Les défis des réceptifs
On compte cinq agents de voyages réceptifs dans l’annuaire des membres de l’ATH. Les plus reconnus sont l’Agence Citadelle, fondée par Pierre Chauvet, et Tour Haïti, fondé par Lionel et Jean-Cyril Pressoir. Présent sur le marché depuis dix ans, Tour Haïti a débuté ses opérations alors que le pays était plongé dans une crise politique. Difficile de comprendre ce qui les a poussés à s’aventurer dans ce secteur à cette époque. Pour Jean-Cyril Pressoir, PDG de Lojistik SA/Tour Haïti, le mot tourisme est devenu un peu trop à la mode à son goût : « Tout le monde parle de tourisme sans se rendre compte de ce que le tourisme implique. La politique rend tout investissement dans ce secteur très difficile. L’industrie touristique a besoin de stabilité et de sécurité. Tout le monde doit se sentir en confiance et les opérations doivent être garanties. Par exemple, c’est un problème qu’une route soit bloquée par une barricade. Mais si ces personnes se rendaient compte que le développement touristique était l’affaire de tous et que les touristes ne sont pas concernés par nos problèmes, on les laisserait passer tout simplement. C’est ce que la société dominicaine a décidé. Pour eux, les touristes sont sacrés. »

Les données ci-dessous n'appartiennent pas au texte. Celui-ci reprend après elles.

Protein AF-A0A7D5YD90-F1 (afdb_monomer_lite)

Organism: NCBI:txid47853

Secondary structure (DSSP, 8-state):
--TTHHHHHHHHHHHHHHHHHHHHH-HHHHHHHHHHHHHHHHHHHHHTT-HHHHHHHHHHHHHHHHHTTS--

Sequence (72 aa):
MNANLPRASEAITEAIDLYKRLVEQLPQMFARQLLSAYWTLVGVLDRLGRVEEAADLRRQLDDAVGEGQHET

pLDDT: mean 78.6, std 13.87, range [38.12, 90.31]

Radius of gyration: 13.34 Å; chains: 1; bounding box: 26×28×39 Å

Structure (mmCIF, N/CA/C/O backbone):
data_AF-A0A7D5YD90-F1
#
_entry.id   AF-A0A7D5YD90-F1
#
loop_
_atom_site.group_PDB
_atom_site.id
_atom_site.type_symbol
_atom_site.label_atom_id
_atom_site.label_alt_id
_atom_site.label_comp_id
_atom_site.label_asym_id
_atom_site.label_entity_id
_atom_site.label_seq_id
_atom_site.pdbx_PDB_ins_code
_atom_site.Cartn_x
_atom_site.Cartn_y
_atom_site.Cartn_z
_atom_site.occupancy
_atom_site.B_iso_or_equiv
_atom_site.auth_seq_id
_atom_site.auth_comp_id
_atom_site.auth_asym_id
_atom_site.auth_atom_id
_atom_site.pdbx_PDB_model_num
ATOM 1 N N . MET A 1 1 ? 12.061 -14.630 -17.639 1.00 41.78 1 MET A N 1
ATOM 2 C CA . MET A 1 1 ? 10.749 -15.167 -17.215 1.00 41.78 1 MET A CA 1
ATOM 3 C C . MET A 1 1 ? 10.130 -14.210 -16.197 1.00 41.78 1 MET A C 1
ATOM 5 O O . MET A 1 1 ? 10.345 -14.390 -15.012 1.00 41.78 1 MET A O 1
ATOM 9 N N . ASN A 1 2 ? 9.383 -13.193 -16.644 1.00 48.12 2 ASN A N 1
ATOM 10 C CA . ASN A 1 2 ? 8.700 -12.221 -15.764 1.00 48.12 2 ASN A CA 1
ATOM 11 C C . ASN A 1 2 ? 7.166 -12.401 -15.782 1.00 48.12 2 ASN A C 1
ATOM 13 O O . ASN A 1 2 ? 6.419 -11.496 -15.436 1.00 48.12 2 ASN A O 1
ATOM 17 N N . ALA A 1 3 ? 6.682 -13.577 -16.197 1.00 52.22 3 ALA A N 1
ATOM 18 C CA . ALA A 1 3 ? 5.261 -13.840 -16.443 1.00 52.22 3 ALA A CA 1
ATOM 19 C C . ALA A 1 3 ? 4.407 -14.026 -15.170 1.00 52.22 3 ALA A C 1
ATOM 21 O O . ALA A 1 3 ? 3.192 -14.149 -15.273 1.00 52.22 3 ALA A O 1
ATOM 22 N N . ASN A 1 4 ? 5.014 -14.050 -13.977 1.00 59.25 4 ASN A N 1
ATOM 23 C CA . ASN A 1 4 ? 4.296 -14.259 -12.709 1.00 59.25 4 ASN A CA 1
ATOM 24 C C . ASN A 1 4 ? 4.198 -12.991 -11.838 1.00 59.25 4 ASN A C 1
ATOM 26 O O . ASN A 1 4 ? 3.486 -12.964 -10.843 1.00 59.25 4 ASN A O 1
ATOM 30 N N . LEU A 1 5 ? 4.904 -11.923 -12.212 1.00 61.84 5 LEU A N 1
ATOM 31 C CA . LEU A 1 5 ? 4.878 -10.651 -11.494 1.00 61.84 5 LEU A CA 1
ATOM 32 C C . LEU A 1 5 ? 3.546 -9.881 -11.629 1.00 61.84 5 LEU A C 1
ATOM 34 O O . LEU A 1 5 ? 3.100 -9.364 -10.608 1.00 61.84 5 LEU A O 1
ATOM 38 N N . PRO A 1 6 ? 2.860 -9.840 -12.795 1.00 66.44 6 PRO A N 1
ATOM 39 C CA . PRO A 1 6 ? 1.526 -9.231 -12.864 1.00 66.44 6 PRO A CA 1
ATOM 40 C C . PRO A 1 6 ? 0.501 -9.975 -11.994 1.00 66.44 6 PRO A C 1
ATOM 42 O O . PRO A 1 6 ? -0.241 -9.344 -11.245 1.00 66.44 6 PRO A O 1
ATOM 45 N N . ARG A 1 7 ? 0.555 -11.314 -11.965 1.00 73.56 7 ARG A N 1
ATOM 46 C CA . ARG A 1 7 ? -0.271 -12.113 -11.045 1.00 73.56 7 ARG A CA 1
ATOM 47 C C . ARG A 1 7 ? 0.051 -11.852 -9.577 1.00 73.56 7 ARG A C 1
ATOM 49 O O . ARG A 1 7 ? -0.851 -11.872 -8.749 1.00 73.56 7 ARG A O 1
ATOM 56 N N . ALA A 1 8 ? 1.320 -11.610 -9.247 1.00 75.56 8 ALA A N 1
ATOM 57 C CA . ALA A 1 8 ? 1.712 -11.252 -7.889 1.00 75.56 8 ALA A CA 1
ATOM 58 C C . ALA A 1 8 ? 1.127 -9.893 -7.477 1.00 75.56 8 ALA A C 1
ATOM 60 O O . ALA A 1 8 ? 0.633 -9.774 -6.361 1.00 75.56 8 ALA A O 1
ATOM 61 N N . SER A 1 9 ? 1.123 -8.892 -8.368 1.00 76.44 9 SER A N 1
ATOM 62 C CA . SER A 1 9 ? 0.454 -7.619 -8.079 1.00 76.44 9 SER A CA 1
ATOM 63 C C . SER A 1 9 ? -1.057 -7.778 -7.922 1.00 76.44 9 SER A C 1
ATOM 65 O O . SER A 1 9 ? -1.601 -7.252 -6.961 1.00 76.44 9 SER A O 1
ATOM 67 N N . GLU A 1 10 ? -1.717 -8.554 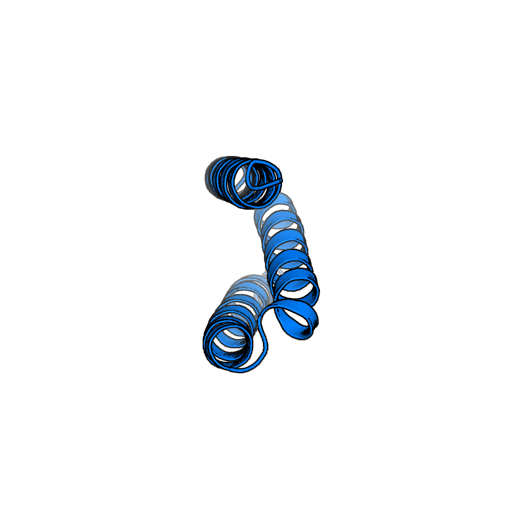-8.788 1.00 82.31 10 GLU A N 1
ATOM 68 C CA . GLU A 1 10 ? -3.162 -8.810 -8.685 1.00 82.31 10 GLU A CA 1
ATOM 69 C C . GLU A 1 10 ? -3.523 -9.483 -7.354 1.00 82.31 10 GLU A C 1
ATOM 71 O O . GLU A 1 10 ? -4.375 -8.981 -6.626 1.00 82.31 10 GLU A O 1
ATOM 76 N N . ALA A 1 11 ? -2.802 -10.542 -6.973 1.00 83.81 11 ALA A N 1
ATOM 77 C CA . ALA A 1 11 ? -3.039 -11.250 -5.716 1.00 83.81 11 ALA A CA 1
ATOM 78 C C . ALA A 1 11 ? -2.842 -10.353 -4.480 1.00 83.81 11 ALA A C 1
ATOM 80 O O . ALA A 1 11 ? -3.572 -10.473 -3.495 1.00 83.81 11 ALA A O 1
ATOM 81 N N . ILE A 1 12 ? -1.864 -9.441 -4.513 1.00 84.25 12 ILE A N 1
ATOM 82 C CA . ILE A 1 12 ? -1.636 -8.500 -3.409 1.00 84.25 12 ILE A CA 1
ATOM 83 C C . ILE A 1 12 ? -2.728 -7.423 -3.377 1.00 84.25 12 ILE A C 1
ATOM 85 O O . ILE A 1 12 ? -3.183 -7.058 -2.294 1.00 84.25 12 ILE A O 1
ATOM 89 N N . THR A 1 13 ? -3.197 -6.944 -4.532 1.00 85.44 13 THR A N 1
ATOM 90 C CA . THR A 1 13 ? -4.330 -6.011 -4.610 1.00 85.44 13 THR A CA 1
ATOM 91 C C . THR A 1 13 ? -5.618 -6.642 -4.076 1.00 85.44 13 THR A C 1
ATOM 93 O O . THR A 1 13 ? -6.324 -5.998 -3.302 1.00 85.44 13 THR A O 1
ATOM 96 N N . GLU A 1 14 ? -5.898 -7.905 -4.403 1.00 87.81 14 GLU A N 1
ATOM 97 C CA . GLU A 1 14 ? -7.037 -8.639 -3.833 1.00 87.81 14 GLU A CA 1
ATOM 98 C C . GLU A 1 14 ? -6.910 -8.801 -2.312 1.00 87.81 14 GLU A C 1
ATOM 100 O O . GLU A 1 14 ? -7.876 -8.584 -1.577 1.00 87.81 14 GLU A O 1
ATOM 105 N N . ALA A 1 15 ? -5.710 -9.118 -1.813 1.00 86.94 15 ALA A N 1
ATOM 106 C CA . ALA A 1 15 ? -5.461 -9.193 -0.376 1.00 86.94 15 ALA A CA 1
ATOM 107 C C . ALA A 1 15 ? -5.702 -7.840 0.316 1.00 86.94 15 ALA A C 1
ATOM 109 O O . ALA A 1 15 ? -6.295 -7.800 1.391 1.00 86.94 15 ALA A O 1
ATOM 110 N N . ILE A 1 16 ? -5.289 -6.731 -0.303 1.00 88.00 16 ILE A N 1
ATOM 111 C CA . ILE A 1 16 ? -5.536 -5.372 0.195 1.00 88.00 16 ILE A CA 1
ATOM 112 C C . ILE A 1 16 ? -7.040 -5.070 0.267 1.00 88.00 16 ILE A C 1
ATOM 114 O O . ILE A 1 16 ? -7.484 -4.531 1.280 1.00 88.00 16 ILE A O 1
ATOM 118 N N . ASP A 1 17 ? -7.833 -5.425 -0.752 1.00 89.44 17 ASP A N 1
ATOM 119 C CA . ASP A 1 17 ? -9.294 -5.213 -0.732 1.00 89.44 17 ASP A CA 1
ATOM 120 C C . ASP A 1 17 ? -9.961 -6.000 0.402 1.00 89.44 17 ASP A C 1
ATOM 122 O O . ASP A 1 17 ? -10.769 -5.457 1.158 1.00 89.44 17 ASP A O 1
ATOM 126 N N . LEU A 1 18 ? -9.556 -7.260 0.585 1.00 89.44 18 LEU A N 1
ATOM 127 C CA . LEU A 1 18 ? -10.016 -8.085 1.699 1.00 89.44 18 LEU A CA 1
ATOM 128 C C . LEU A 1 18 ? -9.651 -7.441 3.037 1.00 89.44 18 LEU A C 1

Photo par : Tatiana Mora Liautaud
Photo par : Tatiana Mora Liautaud

Explore Haïti est tout nouveau sur le marché. En opération depuis septembre dernier, ce nouveau joueur débarque à une époque un peu plus stratégique que Tour Haïti ou l’Agence Citadelle. Pour Raina Forbin, directrice administrative de l’agence, ils arrivent à un moment propice : « Selon les données du ministère du Tourisme, le secteur touristique se positionne en 3e place sur le marché haïtien en termes de revenus et de création d’emplois directs et indirects. Le secteur va continuer à progresser si les acquis des dernières années sont maintenus et les efforts sont poursuivis. Nous arrivons à un moment stratégique afin de renforcer le secteur. » Pour celle qui a participé, pour la première fois, à la foire touristique Top Resa en France le mois dernier, elle se dit surprise de voir à quel point le monde entier est intrigué par Haïti : « L’intérêt est là mais la question qui revient le plus souvent est : “Et la sécurité ?“ »

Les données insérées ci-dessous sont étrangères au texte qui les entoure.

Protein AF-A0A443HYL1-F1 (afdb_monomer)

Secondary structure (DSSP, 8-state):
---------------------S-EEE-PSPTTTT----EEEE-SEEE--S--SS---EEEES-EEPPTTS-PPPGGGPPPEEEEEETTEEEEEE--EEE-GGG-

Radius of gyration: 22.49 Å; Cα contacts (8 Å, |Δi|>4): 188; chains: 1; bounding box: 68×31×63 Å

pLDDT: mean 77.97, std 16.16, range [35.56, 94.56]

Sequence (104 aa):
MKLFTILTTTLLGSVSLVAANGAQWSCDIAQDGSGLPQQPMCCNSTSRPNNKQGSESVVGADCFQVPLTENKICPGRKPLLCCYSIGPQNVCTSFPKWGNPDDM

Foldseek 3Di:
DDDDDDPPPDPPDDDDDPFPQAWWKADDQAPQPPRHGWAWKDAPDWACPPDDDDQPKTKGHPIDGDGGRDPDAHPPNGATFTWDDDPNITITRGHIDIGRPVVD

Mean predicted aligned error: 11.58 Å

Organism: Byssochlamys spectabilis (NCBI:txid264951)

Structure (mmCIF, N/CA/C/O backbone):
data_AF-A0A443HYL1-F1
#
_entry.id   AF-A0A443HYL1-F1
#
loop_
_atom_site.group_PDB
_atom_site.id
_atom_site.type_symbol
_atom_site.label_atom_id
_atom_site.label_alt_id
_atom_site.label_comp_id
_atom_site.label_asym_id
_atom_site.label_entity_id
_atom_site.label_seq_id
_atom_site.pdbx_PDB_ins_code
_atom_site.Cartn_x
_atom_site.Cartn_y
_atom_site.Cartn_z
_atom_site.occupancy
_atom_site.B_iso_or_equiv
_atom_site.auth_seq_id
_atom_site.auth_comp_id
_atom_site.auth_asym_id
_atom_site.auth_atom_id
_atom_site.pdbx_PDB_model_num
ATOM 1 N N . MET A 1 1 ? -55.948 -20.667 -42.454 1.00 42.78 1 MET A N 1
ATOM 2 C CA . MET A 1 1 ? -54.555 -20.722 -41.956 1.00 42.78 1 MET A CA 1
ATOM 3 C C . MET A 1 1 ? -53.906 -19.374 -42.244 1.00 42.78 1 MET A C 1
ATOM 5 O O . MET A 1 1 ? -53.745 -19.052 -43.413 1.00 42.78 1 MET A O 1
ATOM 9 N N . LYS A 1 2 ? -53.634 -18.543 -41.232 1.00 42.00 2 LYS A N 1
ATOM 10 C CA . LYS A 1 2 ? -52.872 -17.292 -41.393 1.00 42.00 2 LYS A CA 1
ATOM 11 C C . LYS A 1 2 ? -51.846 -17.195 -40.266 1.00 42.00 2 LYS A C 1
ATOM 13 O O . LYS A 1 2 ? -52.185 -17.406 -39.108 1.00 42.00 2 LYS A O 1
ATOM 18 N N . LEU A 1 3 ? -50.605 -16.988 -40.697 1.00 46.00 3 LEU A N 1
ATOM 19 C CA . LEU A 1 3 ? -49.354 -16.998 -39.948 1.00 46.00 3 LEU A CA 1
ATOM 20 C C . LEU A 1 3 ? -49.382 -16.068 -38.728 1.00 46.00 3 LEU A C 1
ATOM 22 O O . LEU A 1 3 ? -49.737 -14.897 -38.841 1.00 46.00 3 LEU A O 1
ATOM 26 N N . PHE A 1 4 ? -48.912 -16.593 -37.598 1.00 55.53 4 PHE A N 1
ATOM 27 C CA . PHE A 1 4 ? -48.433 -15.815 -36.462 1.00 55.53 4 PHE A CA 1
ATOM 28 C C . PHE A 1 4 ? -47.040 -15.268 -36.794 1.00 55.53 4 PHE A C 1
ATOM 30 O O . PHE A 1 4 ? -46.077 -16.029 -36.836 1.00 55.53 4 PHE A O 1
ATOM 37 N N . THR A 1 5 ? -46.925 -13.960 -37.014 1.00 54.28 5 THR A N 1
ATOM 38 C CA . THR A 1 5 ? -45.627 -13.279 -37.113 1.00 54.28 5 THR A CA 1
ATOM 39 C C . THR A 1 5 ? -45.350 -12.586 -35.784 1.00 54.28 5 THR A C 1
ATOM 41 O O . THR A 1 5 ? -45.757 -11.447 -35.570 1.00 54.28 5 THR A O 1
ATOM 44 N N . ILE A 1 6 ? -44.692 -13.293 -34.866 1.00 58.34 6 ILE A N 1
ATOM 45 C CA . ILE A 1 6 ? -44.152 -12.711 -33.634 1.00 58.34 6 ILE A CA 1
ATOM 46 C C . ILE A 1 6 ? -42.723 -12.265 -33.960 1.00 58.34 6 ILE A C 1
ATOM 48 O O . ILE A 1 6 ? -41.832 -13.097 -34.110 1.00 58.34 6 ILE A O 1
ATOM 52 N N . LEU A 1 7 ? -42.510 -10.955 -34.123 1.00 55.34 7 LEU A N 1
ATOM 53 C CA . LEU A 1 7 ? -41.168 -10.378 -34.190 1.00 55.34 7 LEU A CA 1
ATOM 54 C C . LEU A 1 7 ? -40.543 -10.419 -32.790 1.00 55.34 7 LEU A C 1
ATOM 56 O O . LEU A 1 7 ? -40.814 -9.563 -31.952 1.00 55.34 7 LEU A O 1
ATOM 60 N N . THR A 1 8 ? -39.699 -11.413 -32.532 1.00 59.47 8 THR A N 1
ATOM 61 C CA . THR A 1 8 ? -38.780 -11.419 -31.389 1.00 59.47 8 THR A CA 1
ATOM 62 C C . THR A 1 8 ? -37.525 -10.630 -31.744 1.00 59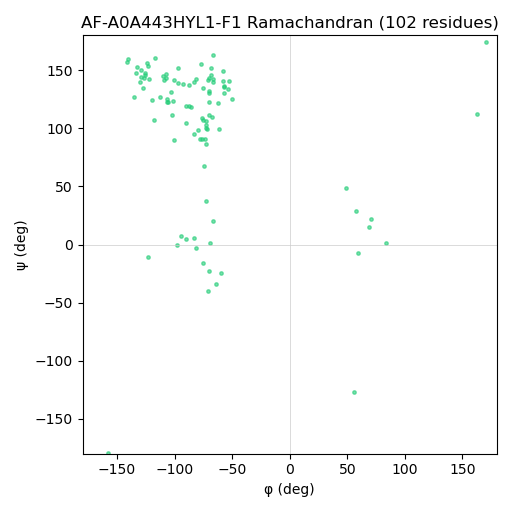.47 8 THR A C 1
ATOM 64 O O . THR A 1 8 ? -36.590 -11.154 -32.345 1.00 59.47 8 THR A O 1
ATOM 67 N N . THR A 1 9 ? -37.506 -9.351 -31.380 1.00 60.53 9 THR A N 1
ATOM 68 C CA . THR A 1 9 ? -36.325 -8.483 -31.436 1.00 60.53 9 THR A CA 1
ATOM 69 C C . THR A 1 9 ? -35.420 -8.796 -30.242 1.00 60.53 9 THR A C 1
ATOM 71 O O . THR A 1 9 ? -35.574 -8.234 -29.160 1.00 60.53 9 THR A O 1
ATOM 74 N N . THR A 1 10 ? -34.476 -9.723 -30.404 1.00 60.84 10 THR A N 1
ATOM 75 C CA . THR A 1 10 ? -33.406 -9.936 -29.418 1.00 60.84 10 THR A CA 1
ATOM 76 C C . THR A 1 10 ? -32.328 -8.876 -29.617 1.00 60.84 10 THR A C 1
ATOM 78 O O . THR A 1 10 ? -31.484 -8.992 -30.505 1.00 60.84 10 THR A O 1
ATOM 81 N N . LEU A 1 11 ? -32.373 -7.821 -28.803 1.00 53.22 11 LEU A N 1
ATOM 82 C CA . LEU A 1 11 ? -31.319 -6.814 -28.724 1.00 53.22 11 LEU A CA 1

Elle poursuit en énonçant les trois enjeux prioritaires sur lesquels il faut sérieusement se pencher « L’éducation, la stabilité, les médias ! L’éducation car il faut préparer la population à ce tourisme de masse, afin qu’elle soit plus accueillante et comprenne les enjeux. Il faut aussi éduquer les prestataires de services du secteur afin de nous démarquer par notre professionnalisme et par notre hospitalité. La stabilité car il faut rassurer nos visiteurs et nos investisseurs potentiels afin qu’ils n’hésitent pas à investir. Les médias, dans le sens le plus large du mot, en incluant aussi et surtout ceux qui font des réseaux sociaux leur outil de propagande favori. Il faut arrêter de partager uniquement les mauvaises nouvelles. Il y a des accidents et incidents partout dans le monde, mais l’information est retenue localement. Les Haïtiens, d’ici et de la diaspora, doivent dans la mesure du possible, contenir les informations qui effraient le grand public. Il faut également partager le beau et le bon. »

Comment vendre Haïti ?
Lorsqu’on aborde la question de comment vendre Haïti, Jean-Cyril Pressoir est tout aussi incisif : « Nous devons jouer sur nos forces et ce qui nous rend uniques. Il ne faut pas copier les voisins et essayer d’être quelque chose que nous ne sommes pas. D’ailleurs, le marché du tourisme demande maintenant de l’authenticité. Il faut des hôtels de style gingerbread, des bungalows qui ont l’air de maisons paysannes mais avec tout le confort nécessaire. Il faut travailler notre gastronomie et promouvoir les produits du terroir. Haïti doit être une destination authentique avec un tourisme à échelle humaine. Si nous essayons de refaire du Punta Cana, nous allons nous casser les dents. »

Au final, Haïti possède les atouts nécessaires pour devenir une destination de choix. Reste à réunir les conditions gagnantes (investissements, routes, sécurité, électricité, prix compétitifs, service à la clientèle, sauvegarde du patrimoine, etc.) pour ne pas vendre une illusion, mais une expérience réelle et à la hauteur de ce qu’elle peut offrir.